Transcribe the data below verbatim from the line with "ATOM 66 O O" to the line with "ATOM 87 N N". Include both of those lines.

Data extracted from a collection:

——

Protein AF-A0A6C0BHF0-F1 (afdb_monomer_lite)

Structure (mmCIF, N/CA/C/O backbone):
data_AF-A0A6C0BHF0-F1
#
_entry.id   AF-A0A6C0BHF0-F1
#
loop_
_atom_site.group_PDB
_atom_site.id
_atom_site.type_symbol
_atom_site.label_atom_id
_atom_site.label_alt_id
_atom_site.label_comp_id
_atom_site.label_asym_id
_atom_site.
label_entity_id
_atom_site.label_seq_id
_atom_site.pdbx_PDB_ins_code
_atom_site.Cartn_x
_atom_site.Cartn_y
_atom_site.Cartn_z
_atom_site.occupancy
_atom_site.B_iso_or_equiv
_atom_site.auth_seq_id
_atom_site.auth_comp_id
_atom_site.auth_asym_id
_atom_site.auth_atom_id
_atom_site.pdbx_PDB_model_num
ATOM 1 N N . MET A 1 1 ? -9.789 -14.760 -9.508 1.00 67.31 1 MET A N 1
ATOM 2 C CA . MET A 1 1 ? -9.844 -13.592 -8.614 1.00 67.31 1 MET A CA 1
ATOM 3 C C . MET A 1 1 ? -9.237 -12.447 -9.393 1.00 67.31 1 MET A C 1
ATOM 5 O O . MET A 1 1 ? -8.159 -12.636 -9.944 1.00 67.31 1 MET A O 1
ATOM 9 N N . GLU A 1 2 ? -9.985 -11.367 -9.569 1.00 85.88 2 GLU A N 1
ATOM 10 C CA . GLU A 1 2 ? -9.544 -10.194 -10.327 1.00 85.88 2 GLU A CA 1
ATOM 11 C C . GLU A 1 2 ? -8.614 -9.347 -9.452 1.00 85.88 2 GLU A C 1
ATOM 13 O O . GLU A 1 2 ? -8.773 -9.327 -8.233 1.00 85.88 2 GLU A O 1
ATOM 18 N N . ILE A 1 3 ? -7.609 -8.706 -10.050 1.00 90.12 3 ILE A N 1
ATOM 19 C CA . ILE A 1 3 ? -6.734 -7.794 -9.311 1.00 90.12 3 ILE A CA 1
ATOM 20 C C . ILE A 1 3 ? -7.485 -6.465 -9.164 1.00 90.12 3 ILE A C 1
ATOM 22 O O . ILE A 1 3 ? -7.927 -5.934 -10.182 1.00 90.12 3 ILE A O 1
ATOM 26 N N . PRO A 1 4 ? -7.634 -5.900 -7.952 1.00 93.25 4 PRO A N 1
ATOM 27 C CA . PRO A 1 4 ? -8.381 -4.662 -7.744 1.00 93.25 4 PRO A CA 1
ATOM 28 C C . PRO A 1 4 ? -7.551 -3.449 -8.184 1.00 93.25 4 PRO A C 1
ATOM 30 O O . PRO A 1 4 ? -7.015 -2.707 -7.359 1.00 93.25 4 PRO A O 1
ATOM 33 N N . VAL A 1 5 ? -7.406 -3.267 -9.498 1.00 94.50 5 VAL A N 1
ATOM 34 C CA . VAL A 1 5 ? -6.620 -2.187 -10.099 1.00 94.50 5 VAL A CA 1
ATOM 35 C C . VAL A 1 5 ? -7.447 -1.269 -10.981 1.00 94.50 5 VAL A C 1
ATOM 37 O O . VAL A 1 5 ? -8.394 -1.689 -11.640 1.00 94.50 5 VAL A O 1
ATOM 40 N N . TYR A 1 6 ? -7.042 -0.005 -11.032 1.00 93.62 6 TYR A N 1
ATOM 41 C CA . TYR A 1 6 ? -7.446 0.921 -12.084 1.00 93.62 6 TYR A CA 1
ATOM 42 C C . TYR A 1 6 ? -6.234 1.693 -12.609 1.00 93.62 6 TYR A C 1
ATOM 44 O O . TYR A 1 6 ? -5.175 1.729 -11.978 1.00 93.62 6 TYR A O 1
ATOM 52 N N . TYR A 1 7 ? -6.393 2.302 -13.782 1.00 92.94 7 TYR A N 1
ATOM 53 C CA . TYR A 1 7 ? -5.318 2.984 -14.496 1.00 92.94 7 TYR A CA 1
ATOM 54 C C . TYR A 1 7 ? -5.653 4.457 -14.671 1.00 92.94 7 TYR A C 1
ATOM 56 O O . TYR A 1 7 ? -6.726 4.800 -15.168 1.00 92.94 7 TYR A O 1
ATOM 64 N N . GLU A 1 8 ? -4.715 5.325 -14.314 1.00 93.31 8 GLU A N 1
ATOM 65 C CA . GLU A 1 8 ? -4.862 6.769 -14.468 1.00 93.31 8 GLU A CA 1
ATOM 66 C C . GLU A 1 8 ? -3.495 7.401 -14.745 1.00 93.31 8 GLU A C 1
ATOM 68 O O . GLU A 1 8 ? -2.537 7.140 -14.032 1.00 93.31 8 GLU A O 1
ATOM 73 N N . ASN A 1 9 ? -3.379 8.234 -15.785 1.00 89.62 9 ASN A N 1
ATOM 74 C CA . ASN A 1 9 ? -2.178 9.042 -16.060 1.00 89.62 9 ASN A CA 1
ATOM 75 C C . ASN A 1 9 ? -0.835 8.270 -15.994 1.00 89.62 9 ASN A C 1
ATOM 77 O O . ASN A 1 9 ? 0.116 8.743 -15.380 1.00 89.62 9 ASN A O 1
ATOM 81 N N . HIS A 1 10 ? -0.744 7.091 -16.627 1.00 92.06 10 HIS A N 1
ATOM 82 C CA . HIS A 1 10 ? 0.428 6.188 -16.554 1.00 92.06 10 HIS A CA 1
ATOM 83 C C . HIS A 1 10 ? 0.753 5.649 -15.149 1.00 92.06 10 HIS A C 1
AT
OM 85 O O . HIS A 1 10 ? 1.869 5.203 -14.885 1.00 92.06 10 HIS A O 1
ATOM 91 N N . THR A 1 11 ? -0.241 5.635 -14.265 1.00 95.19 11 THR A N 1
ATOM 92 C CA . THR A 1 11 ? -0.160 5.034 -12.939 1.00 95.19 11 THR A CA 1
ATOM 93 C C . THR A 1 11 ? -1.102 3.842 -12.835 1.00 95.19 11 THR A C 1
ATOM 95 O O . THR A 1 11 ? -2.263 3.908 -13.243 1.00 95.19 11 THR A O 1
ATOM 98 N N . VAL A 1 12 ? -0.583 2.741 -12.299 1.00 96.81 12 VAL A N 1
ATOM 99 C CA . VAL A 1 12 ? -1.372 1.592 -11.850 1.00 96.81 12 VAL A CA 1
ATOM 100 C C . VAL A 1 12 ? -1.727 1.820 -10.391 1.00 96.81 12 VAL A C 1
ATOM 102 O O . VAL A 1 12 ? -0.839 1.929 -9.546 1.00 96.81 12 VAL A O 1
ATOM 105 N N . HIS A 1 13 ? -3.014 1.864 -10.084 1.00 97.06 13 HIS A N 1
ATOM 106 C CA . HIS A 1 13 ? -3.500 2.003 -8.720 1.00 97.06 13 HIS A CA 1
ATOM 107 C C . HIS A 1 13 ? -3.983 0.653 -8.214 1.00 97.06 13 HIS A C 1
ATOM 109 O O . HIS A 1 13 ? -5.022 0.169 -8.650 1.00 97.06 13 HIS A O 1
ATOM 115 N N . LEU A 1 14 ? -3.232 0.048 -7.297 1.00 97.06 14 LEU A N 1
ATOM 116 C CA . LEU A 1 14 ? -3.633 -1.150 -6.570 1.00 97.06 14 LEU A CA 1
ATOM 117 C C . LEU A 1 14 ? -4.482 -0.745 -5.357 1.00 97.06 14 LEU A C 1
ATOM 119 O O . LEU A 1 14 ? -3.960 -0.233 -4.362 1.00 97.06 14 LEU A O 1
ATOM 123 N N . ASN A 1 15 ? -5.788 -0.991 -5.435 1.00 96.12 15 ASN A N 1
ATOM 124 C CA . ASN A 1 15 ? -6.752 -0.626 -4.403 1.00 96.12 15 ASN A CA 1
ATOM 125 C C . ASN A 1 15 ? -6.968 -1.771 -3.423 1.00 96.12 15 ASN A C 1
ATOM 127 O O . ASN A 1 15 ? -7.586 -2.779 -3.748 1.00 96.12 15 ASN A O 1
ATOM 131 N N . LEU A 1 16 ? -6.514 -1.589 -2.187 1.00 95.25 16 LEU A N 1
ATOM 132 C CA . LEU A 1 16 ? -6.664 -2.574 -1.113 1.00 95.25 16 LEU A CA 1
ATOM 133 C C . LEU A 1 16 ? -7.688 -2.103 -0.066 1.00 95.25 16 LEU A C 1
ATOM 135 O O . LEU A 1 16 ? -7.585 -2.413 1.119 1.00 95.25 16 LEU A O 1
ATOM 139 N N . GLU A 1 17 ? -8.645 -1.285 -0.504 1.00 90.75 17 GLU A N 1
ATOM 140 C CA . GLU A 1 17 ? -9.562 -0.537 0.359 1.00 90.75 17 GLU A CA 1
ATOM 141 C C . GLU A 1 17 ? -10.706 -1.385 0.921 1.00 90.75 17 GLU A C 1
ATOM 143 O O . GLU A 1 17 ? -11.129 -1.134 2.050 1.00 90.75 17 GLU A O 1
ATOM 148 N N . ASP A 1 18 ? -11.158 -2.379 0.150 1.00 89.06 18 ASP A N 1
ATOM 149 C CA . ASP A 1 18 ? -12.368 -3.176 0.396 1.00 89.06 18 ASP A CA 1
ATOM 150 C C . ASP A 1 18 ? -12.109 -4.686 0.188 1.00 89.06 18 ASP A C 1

——

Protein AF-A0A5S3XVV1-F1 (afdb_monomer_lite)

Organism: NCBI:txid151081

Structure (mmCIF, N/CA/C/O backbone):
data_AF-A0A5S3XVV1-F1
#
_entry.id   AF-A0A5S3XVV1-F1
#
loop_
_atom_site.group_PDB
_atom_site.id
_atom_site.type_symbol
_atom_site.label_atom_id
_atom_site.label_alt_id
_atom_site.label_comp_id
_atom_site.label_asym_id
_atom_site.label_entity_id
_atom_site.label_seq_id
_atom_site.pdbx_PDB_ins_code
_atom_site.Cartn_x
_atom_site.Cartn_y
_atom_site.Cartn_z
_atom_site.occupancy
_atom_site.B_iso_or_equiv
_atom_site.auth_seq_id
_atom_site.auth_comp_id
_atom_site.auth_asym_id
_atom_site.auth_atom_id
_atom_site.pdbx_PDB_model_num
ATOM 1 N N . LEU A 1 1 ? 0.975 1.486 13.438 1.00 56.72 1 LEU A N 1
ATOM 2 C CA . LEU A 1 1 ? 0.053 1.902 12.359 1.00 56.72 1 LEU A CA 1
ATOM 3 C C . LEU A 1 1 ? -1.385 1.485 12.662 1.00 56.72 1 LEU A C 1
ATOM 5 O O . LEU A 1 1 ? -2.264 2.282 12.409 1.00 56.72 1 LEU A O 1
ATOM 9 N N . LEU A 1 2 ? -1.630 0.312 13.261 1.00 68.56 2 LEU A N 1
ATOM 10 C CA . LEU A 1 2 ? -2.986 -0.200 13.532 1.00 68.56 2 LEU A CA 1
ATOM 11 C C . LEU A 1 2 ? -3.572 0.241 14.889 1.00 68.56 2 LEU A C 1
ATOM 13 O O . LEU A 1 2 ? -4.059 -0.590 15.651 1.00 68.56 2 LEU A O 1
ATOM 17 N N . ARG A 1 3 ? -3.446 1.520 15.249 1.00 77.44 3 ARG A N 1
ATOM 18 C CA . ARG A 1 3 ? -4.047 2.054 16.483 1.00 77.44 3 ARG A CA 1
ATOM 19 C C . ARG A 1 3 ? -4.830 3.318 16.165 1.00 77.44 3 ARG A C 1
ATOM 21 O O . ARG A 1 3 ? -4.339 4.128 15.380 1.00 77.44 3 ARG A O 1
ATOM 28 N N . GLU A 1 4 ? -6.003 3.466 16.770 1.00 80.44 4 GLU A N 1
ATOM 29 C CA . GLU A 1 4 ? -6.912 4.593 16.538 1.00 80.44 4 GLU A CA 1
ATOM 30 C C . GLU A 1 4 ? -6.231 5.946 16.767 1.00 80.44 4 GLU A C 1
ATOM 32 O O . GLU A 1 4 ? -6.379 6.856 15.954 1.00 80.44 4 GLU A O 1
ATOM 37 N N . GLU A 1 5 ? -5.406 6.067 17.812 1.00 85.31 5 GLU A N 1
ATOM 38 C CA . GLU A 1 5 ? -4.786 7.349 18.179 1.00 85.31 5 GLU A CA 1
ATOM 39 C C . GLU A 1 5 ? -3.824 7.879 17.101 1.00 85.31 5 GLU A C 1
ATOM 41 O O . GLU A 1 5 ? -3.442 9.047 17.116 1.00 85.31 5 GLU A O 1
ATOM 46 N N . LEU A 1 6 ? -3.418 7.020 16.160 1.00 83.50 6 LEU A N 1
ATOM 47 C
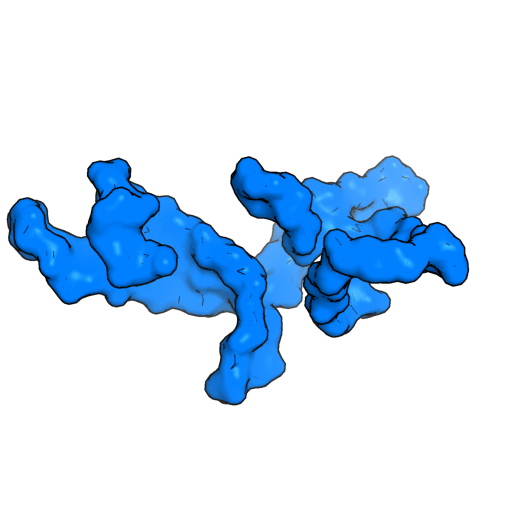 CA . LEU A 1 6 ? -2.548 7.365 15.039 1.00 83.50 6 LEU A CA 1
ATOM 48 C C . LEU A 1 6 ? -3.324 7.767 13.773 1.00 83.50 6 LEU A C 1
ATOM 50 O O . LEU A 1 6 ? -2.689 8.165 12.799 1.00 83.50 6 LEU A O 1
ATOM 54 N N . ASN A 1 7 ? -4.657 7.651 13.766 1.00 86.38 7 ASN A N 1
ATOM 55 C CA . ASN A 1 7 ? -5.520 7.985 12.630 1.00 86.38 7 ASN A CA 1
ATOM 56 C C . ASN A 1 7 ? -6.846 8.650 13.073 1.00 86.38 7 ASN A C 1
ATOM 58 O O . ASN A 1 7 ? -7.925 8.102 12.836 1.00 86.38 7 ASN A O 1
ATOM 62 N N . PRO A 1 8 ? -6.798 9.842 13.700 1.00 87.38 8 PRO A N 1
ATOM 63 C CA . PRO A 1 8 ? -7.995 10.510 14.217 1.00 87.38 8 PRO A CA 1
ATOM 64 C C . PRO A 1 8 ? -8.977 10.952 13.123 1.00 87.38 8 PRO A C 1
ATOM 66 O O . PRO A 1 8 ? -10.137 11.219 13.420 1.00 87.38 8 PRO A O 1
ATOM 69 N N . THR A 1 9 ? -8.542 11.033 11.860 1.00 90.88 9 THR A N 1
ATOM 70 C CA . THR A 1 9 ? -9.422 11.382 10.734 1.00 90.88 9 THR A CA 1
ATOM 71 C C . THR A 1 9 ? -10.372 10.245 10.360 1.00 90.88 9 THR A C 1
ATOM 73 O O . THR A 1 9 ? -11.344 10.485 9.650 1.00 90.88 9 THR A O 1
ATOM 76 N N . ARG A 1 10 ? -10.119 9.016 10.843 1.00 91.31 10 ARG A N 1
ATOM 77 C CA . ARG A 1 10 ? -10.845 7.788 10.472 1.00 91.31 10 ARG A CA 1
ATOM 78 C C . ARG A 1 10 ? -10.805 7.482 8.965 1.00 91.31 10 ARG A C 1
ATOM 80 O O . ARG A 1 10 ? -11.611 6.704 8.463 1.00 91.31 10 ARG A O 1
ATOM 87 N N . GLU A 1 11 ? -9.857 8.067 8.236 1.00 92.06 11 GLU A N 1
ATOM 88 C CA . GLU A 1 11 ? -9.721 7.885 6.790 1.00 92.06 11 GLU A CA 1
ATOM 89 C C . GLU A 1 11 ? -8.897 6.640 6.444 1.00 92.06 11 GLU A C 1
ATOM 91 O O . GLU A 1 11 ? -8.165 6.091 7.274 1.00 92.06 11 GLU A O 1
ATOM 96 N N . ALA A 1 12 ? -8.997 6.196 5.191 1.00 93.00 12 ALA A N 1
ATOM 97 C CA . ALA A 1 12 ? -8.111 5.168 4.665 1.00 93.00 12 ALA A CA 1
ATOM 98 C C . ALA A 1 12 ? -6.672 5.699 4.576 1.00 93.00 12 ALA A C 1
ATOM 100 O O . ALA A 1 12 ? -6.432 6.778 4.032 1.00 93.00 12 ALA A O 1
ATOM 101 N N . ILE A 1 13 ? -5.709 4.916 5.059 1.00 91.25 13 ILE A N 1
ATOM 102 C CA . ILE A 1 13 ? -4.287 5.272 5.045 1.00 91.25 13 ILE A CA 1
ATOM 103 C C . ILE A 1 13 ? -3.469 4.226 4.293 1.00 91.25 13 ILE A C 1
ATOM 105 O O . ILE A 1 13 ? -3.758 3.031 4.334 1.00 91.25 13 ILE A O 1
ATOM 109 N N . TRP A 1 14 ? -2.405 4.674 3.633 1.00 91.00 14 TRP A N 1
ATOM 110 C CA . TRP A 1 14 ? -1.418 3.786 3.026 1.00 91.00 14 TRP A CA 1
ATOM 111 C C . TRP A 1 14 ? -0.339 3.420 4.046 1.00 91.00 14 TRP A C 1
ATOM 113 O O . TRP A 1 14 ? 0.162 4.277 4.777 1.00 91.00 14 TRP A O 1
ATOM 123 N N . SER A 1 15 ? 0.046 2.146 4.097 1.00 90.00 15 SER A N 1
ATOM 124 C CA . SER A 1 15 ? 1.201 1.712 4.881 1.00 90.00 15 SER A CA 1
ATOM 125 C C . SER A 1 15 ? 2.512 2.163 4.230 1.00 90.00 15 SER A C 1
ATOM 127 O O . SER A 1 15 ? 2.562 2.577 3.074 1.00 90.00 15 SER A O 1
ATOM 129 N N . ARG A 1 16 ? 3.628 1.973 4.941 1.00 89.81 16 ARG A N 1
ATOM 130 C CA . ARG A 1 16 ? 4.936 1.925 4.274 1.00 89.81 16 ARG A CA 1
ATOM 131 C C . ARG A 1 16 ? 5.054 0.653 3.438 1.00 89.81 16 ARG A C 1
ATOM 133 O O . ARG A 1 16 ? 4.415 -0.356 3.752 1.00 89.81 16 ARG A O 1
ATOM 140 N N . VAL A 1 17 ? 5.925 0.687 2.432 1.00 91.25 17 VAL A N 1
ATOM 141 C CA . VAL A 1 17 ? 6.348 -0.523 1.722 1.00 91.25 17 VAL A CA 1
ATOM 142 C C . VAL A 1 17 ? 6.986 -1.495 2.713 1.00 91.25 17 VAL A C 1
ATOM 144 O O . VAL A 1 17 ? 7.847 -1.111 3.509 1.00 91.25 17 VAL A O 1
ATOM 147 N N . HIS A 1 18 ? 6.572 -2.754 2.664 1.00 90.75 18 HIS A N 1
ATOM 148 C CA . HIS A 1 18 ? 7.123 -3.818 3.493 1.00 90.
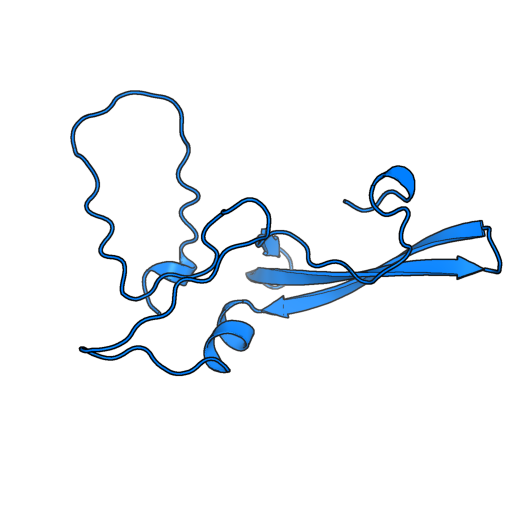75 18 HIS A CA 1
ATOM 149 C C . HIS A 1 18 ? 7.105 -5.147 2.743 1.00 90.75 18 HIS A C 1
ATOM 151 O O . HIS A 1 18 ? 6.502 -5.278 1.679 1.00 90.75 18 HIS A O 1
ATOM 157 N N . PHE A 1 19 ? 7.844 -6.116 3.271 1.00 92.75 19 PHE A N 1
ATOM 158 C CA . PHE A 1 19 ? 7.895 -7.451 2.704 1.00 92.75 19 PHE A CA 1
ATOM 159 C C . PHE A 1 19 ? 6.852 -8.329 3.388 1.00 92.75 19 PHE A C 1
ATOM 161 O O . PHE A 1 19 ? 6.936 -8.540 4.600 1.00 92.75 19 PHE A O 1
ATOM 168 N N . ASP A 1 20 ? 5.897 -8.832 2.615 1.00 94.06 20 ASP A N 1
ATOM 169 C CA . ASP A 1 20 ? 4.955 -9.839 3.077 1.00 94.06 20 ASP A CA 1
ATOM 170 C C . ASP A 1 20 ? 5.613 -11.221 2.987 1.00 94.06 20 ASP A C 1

——

#### [YOUR RESPONSE]
ATOM 66 O O . PRO A 1 8 ? -10.137 11.219 13.420 1.00 87.38 8 PRO A O 1
ATOM 69 N N . THR A 1 9 ? -8.542 11.033 11.860 1.00 90.88 9 THR A N 1
ATOM 70 C CA . THR A 1 9 ? -9.422 11.382 10.734 1.00 90.88 9 THR A CA 1
ATOM 71 C C . THR A 1 9 ? -10.372 10.245 10.360 1.00 90.88 9 THR A C 1
ATOM 73 O O . THR A 1 9 ? -11.344 10.485 9.650 1.00 90.88 9 THR A O 1
ATOM 76 N N . ARG A 1 10 ? -10.119 9.016 10.843 1.00 91.31 10 ARG A N 1
ATOM 77 C CA . ARG A 1 10 ? -10.845 7.788 10.472 1.00 91.31 10 ARG A CA 1
ATOM 78 C C . ARG A 1 10 ? -10.805 7.482 8.965 1.00 91.31 10 ARG A C 1
ATOM 80 O O . ARG A 1 10 ? -11.611 6.704 8.463 1.00 91.31 10 ARG A O 1
ATOM 87 N N . GLU A 1 11 ? -9.857 8.067 8.236 1.00 92.06 11 GLU A N 1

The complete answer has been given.